SF State’s Greek Summit included mandatory training last week to better educate Greek organizations on sexual violence and sexual assault response protocols. It has been found that fraternities and sororities are much more likely to be involved in sexual violence incidents on campus, and the annual event is an attempt to help prevent such situations.
It is the SF State’s second year training members of Greek organizations to “better and more effectively promote gender equity and campus safety,” according to an email sent to all Greek chapters by campus Greek Advisor Monolito Twyman. The training has been mandatory for all sororities and fraternities since 2014.
The email also mentioned consequences for organization members who miss the training.
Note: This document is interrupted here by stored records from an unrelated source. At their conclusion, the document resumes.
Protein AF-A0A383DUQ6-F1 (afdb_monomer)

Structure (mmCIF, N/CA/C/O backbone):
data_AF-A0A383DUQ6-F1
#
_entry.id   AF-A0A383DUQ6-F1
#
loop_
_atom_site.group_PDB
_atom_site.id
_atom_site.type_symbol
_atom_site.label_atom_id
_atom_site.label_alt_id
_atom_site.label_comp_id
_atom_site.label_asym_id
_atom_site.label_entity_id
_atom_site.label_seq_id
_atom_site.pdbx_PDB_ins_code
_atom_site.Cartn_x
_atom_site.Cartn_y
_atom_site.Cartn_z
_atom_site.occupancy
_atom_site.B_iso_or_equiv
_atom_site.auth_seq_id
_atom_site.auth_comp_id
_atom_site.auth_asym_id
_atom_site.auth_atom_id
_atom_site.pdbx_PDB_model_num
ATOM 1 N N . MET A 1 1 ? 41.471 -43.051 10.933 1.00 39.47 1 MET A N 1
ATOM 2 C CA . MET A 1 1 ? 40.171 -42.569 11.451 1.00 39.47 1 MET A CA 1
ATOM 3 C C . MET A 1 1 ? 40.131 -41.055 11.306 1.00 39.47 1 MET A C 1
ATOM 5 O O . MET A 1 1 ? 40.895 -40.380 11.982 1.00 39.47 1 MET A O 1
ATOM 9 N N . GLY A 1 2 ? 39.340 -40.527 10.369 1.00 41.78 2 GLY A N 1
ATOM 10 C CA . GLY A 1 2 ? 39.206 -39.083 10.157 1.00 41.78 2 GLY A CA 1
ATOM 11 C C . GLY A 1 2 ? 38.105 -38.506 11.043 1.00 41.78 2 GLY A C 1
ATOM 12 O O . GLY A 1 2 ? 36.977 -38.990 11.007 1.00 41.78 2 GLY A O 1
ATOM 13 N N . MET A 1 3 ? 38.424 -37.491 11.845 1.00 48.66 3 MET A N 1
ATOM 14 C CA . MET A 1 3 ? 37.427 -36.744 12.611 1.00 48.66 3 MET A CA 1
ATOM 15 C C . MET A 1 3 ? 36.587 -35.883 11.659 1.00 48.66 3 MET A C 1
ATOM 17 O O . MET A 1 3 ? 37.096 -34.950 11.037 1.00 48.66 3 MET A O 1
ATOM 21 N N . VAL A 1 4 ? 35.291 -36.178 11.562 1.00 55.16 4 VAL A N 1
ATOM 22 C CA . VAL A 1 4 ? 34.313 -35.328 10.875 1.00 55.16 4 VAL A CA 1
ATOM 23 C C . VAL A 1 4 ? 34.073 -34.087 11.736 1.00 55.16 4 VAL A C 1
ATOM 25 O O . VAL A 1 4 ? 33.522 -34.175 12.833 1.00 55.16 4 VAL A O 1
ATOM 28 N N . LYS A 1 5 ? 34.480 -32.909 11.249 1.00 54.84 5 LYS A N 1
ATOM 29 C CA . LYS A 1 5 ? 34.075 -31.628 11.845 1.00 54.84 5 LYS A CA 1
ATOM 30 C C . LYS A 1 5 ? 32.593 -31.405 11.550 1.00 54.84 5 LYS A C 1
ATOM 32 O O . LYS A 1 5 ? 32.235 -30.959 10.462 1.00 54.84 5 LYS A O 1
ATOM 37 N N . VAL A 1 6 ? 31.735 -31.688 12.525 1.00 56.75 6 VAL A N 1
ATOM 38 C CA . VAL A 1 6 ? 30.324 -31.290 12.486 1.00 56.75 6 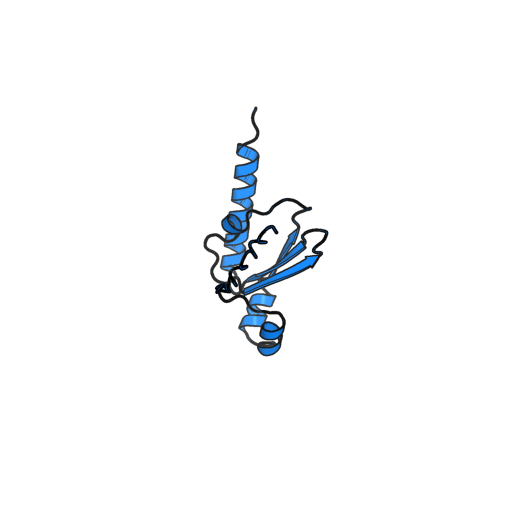VAL A CA 1
ATOM 39 C C . VAL A 1 6 ? 30.271 -29.758 12.496 1.00 56.75 6 VAL A C 1
ATOM 41 O O . VAL A 1 6 ? 30.609 -29.119 13.495 1.00 56.75 6 VAL A O 1
ATOM 44 N N . LYS A 1 7 ? 29.893 -29.142 11.367 1.00 57.19 7 LYS A N 1
ATOM 45 C CA . LYS A 1 7 ? 29.578 -27.709 11.315 1.00 57.19 7 LYS A CA 1
ATOM 46 C C . LYS A 1 7 ? 28.351 -27.481 12.193 1.00 57.19 7 LYS A C 1
ATOM 48 O O . LYS A 1 7 ? 27.249 -27.881 11.843 1.00 57.19 7 LYS A O 1
ATOM 53 N N . LYS A 1 8 ? 28.553 -26.834 13.339 1.00 59.97 8 LYS A N 1
ATOM 54 C CA . LYS A 1 8 ? 27.472 -26.335 14.191 1.00 59.97 8 LYS A CA 1
ATOM 55 C C . LYS A 1 8 ? 26.754 -25.232 13.407 1.00 59.97 8 LYS A C 1
ATOM 57 O O . LYS A 1 8 ? 27.271 -24.117 13.306 1.00 59.97 8 LYS A O 1
ATOM 62 N N . GLU A 1 9 ? 25.619 -25.545 12.788 1.00 64.25 9 GLU A N 1
ATOM 63 C CA . GLU A 1 9 ? 24.751 -24.520 12.214 1.00 64.25 9 GLU A CA 1
ATOM 64 C C . GLU A 1 9 ? 24.348 -23.570 13.343 1.00 64.25 9 GLU A C 1
ATOM 66 O O . GLU A 1 9 ? 23.736 -23.959 14.338 1.00 64.25 9 GLU A O 1
ATOM 71 N N . LYS A 1 10 ? 24.792 -22.313 13.250 1.00 66.56 10 LYS A N 1
ATOM 72 C CA . LYS A 1 10 ? 24.374 -21.278 14.191 1.00 66.56 10 LYS A CA 1
ATOM 73 C C . LYS A 1 10 ? 22.880 -21.069 13.968 1.00 66.56 10 LYS A C 1
ATOM 75 O O . LYS A 1 10 ? 22.511 -20.594 12.897 1.00 66.56 10 LYS A O 1
ATOM 80 N N . ASN A 1 11 ? 22.050 -21.383 14.962 1.00 66.19 11 ASN A N 1
ATOM 81 C CA . ASN A 1 11 ? 20.650 -20.963 14.987 1.00 66.19 11 ASN A CA 1
ATOM 82 C C . ASN A 1 11 ? 20.600 -19.436 14.826 1.00 66.19 11 ASN A C 1
ATOM 84 O O . ASN A 1 11 ? 20.895 -18.690 15.759 1.00 66.19 11 ASN A O 1
ATOM 88 N N . LYS A 1 12 ? 20.300 -18.965 13.612 1.00 76.75 12 LYS A N 1
ATOM 89 C CA . LYS A 1 12 ? 20.183 -17.541 13.286 1.00 76.75 12 LYS A CA 1
ATOM 90 C C . LYS A 1 12 ? 18.750 -17.104 13.551 1.00 76.75 12 LYS A C 1
ATOM 92 O O . LYS A 1 12 ? 17.962 -16.959 12.622 1.00 76.75 12 LYS A O 1
ATOM 97 N N . ILE A 1 13 ? 18.417 -16.908 14.822 1.00 84.19 13 ILE A N 1
ATOM 98 C CA . ILE A 1 13 ? 17.183 -16.207 15.181 1.00 84.19 13 ILE A CA 1
ATOM 99 C C . ILE A 1 13 ? 17.323 -14.766 14.668 1.00 84.19 13 ILE A C 1
ATOM 101 O O . ILE A 1 13 ? 18.322 -14.104 14.951 1.00 84.19 13 ILE A O 1
ATOM 105 N N . LYS A 1 14 ? 16.355 -14.301 13.872 1.00 84.75 14 LYS A N 1
ATOM 106 C CA . LYS A 1 14 ? 16.287 -12.927 13.359 1.00 84.75 14 LYS A CA 1
ATOM 107 C C . LYS A 1 14 ? 15.014 -12.270 13.876 1.00 84.75 14 LYS A C 1
ATOM 109 O O . LYS A 1 14 ? 13.933 -12.816 13.688 1.00 84.75 14 LYS A O 1
ATOM 114 N N . LEU A 1 15 ? 15.155 -11.096 14.483 1.00 84.69 15 LEU A N 1
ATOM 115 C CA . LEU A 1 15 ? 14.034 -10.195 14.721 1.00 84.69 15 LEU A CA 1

“The organization will be put under suspension and stripped of any resources they were entitled to, such as tabling on campus, room requests and fundraising,” said United Greek Council President Evan Gothelf.
Luoluo Hong, Title IX coordinator and vice president of student affairs, led the training, beginning the presentation with statistics showing members of Greek life being at higher risk for being involved in incidences of sexual violence. Hong covered many other topics that fall under the Title IX umbrella, such as defining the various terms of sexual misconduct, the response protocols for victims of sexual assault, resources available on campus for victims and how Greek leadership can make a potential impact in preventing incidences.
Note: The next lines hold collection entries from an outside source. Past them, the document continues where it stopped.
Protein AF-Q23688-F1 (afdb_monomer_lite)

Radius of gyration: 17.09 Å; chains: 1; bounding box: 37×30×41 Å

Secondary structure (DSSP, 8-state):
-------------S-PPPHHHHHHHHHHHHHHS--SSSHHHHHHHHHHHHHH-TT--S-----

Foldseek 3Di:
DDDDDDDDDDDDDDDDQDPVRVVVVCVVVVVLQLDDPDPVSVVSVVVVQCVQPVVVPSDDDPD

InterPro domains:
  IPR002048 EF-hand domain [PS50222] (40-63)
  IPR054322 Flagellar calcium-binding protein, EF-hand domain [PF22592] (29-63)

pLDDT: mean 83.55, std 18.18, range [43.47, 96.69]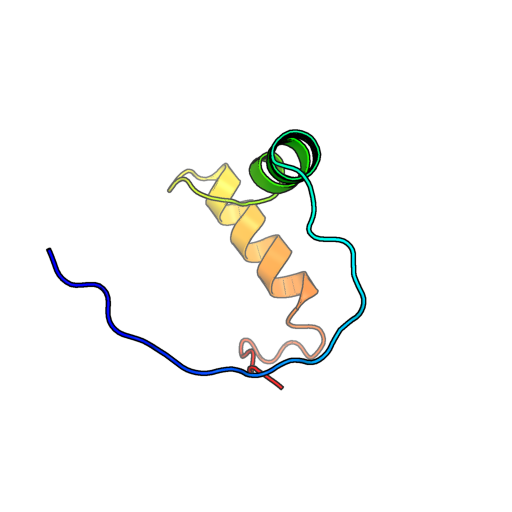

Organism: Crithidia fasciculata (NCBI:txid5656)

Structure (mmCIF, N/CA/C/O backbone):
data_AF-Q23688-F1
#
_entry.id   AF-Q23688-F1
#
loop_
_atom_site.group_PDB
_atom_site.id
_atom_site.type_symbol
_atom_site.label_atom_id
_atom_site.label_alt_id
_atom_site.label_comp_id
_atom_site.label_asym_id
_atom_site.label_entity_id
_atom_site.label_seq_id
_atom_site.pdbx_PDB_ins_code
_atom_site.Cartn_x
_atom_site.Cartn_y
_atom_site.Cartn_z
_atom_site.occupancy
_atom_site.B_iso_or_equiv
_atom_site.auth_seq_id
_atom_site.auth_comp_id
_atom_site.auth_asym_id
_atom_site.auth_atom_id
_atom_site.pdbx_PDB_model_num
ATOM 1 N N . MET A 1 1 ? 16.249 -20.070 -3.850 1.00 48.81 1 MET A N 1
ATOM 2 C CA . MET A 1 1 ? 15.831 -20.240 -5.261 1.00 48.81 1 MET A CA 1
ATOM 3 C C . MET A 1 1 ? 14.491 -20.959 -5.262 1.00 48.81 1 MET A C 1
ATOM 5 O O . MET A 1 1 ? 14.419 -22.014 -4.653 1.00 48.81 1 MET A O 1
ATOM 9 N N . GLY A 1 2 ? 13.439 -20.381 -5.849 1.00 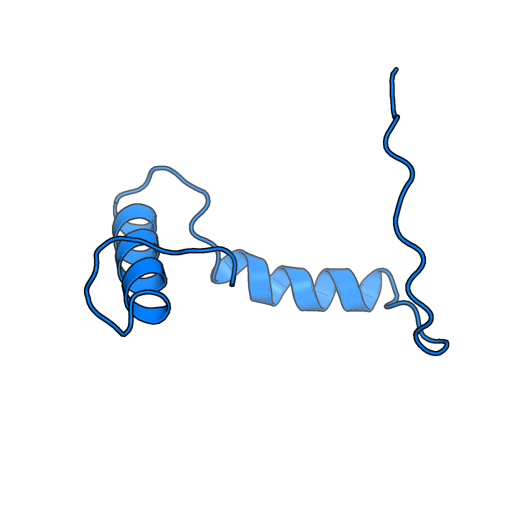53.31 2 GLY A N 1
ATOM 10 C CA . GLY A 1 2 ? 12.109 -21.005 -5.880 1.00 53.31 2 GLY A CA 1
ATOM 11 C C . GLY A 1 2 ? 11.012 -20.045 -6.342 1.00 53.31 2 GLY A C 1
ATOM 12 O O . GLY A 1 2 ? 10.265 -19.525 -5.523 1.00 53.31 2 GLY A O 1
ATOM 13 N N . CYS A 1 3 ? 10.942 -19.787 -7.650 1.00 47.19 3 CYS A N 1
ATOM 14 C CA . CYS A 1 3 ? 9.814 -19.111 -8.291 1.00 47.19 3 CYS A CA 1
ATOM 15 C C . CYS A 1 3 ? 8.869 -20.169 -8.869 1.00 47.19 3 CYS A C 1
ATOM 17 O O . CYS A 1 3 ? 9.256 -20.853 -9.810 1.00 47.19 3 CYS A O 1
ATOM 19 N N . ILE A 1 4 ? 7.641 -20.278 -8.352 1.00 49.09 4 ILE A N 1
ATOM 20 C CA . ILE A 1 4 ? 6.530 -20.971 -9.021 1.00 49.09 4 ILE A CA 1
ATOM 21 C C . ILE A 1 4 ? 5.238 -20.207 -8.724 1.00 49.09 4 ILE A C 1
ATOM 23 O O . ILE A 1 4 ? 4.770 -20.170 -7.591 1.00 49.09 4 ILE A O 1
ATOM 27 N N . SER A 1 5 ? 4.652 -19.600 -9.750 1.00 52.25 5 SER A N 1
ATOM 28 C CA . SER A 1 5 ? 3.193 -19.533 -9.924 1.00 52.25 5 SER A CA 1
ATOM 29 C C . SER A 1 5 ? 2.881 -18.999 -11.319 1.00 52.25 5 SER A C 1
ATOM 31 O O . SER A 1 5 ? 2.728 -17.807 -11.567 1.00 52.25 5 SER A O 1
ATOM 33 N N . SER A 1 6 ? 2.800 -19.937 -12.255 1.00 51.12 6 SER A N 1
ATOM 34 C CA . SER A 1 6 ? 2.185 -19.758 -13.562 1.00 51.12 6 SER A CA 1
ATOM 35 C C . SER A 1 6 ? 0.663 -19.735 -13.402 1.00 51.12 6 SER A C 1
ATOM 37 O O . SER A 1 6 ? 0.098 -20.747 -12.995 1.00 51.12 6 SER A O 1
ATOM 39 N N . LYS A 1 7 ? 0.004 -18.619 -13.742 1.00 48.47 7 LYS A N 1
ATOM 40 C CA . LYS A 1 7 ? -1.303 -18.556 -14.439 1.00 48.47 7 LYS A CA 1
ATOM 41 C C . LYS A 1 7 ? -1.833 -17.120 -14.466 1.00 48.47 7 LYS A C 1
ATOM 43 O O . LYS A 1 7 ? -2.328 -16.613 -13.468 1.00 48.47 7 LYS A O 1
ATOM 48 N N . SER A 1 8 ? -1.806 -16.496 -15.637 1.00 55.47 8 SER A N 1
ATOM 49 C CA . SER A 1 8 ? -3.000 -15.858 -16.210 1.00 55.47 8 SER A CA 1
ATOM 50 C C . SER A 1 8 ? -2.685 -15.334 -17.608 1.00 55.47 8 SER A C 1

Hong said sexual violence is more likely for chapters who have campus housing, but said SF State is fortunate since the University does not allow fraternity and sorority houses on campus.
Under the Jeanne Clery Act, universities are required to provide information to students when crimes happen on campus or within a certain radius and to provide an annual report at the end of each year.
“Last year there were eight sexual offenses, four incidences of sexual violences and four stalkings reported that took place on campus that fit the Clery definition,” Hong said.
However, all Title IX investigations take place in the student affairs department whether or not the incident actually took place on campus. If the victim is a current SF State student, the department records it as an incident after it is reported.
In the 2014-2015 Title IX report, the department received 85 reports of sexual violence that were reported through the Title IX process. The numbers become significantly higher when all reports of sexual violence are included, regardless of where it occurred.
The next updated Title IX annual report for 2015-2016 will be available shortly after October 1, mentioned in an email by Hong.
A few faculty members who were at the event were also members of Greek organizations
during their undergraduate career, including Hong herself, Greek Advisor Monolito Twyman and Assistant Dean of Students Brian Stuart –– all of whom believe in the value of Greek life.
“If it wasn’t for the fraternity I joined at Chico State, I probably wouldn’t have made it,” said Stuart at the podium. “I just want to put it out there how important Greek life is because it really has changed lives. It really does make or break someone’s experience here.”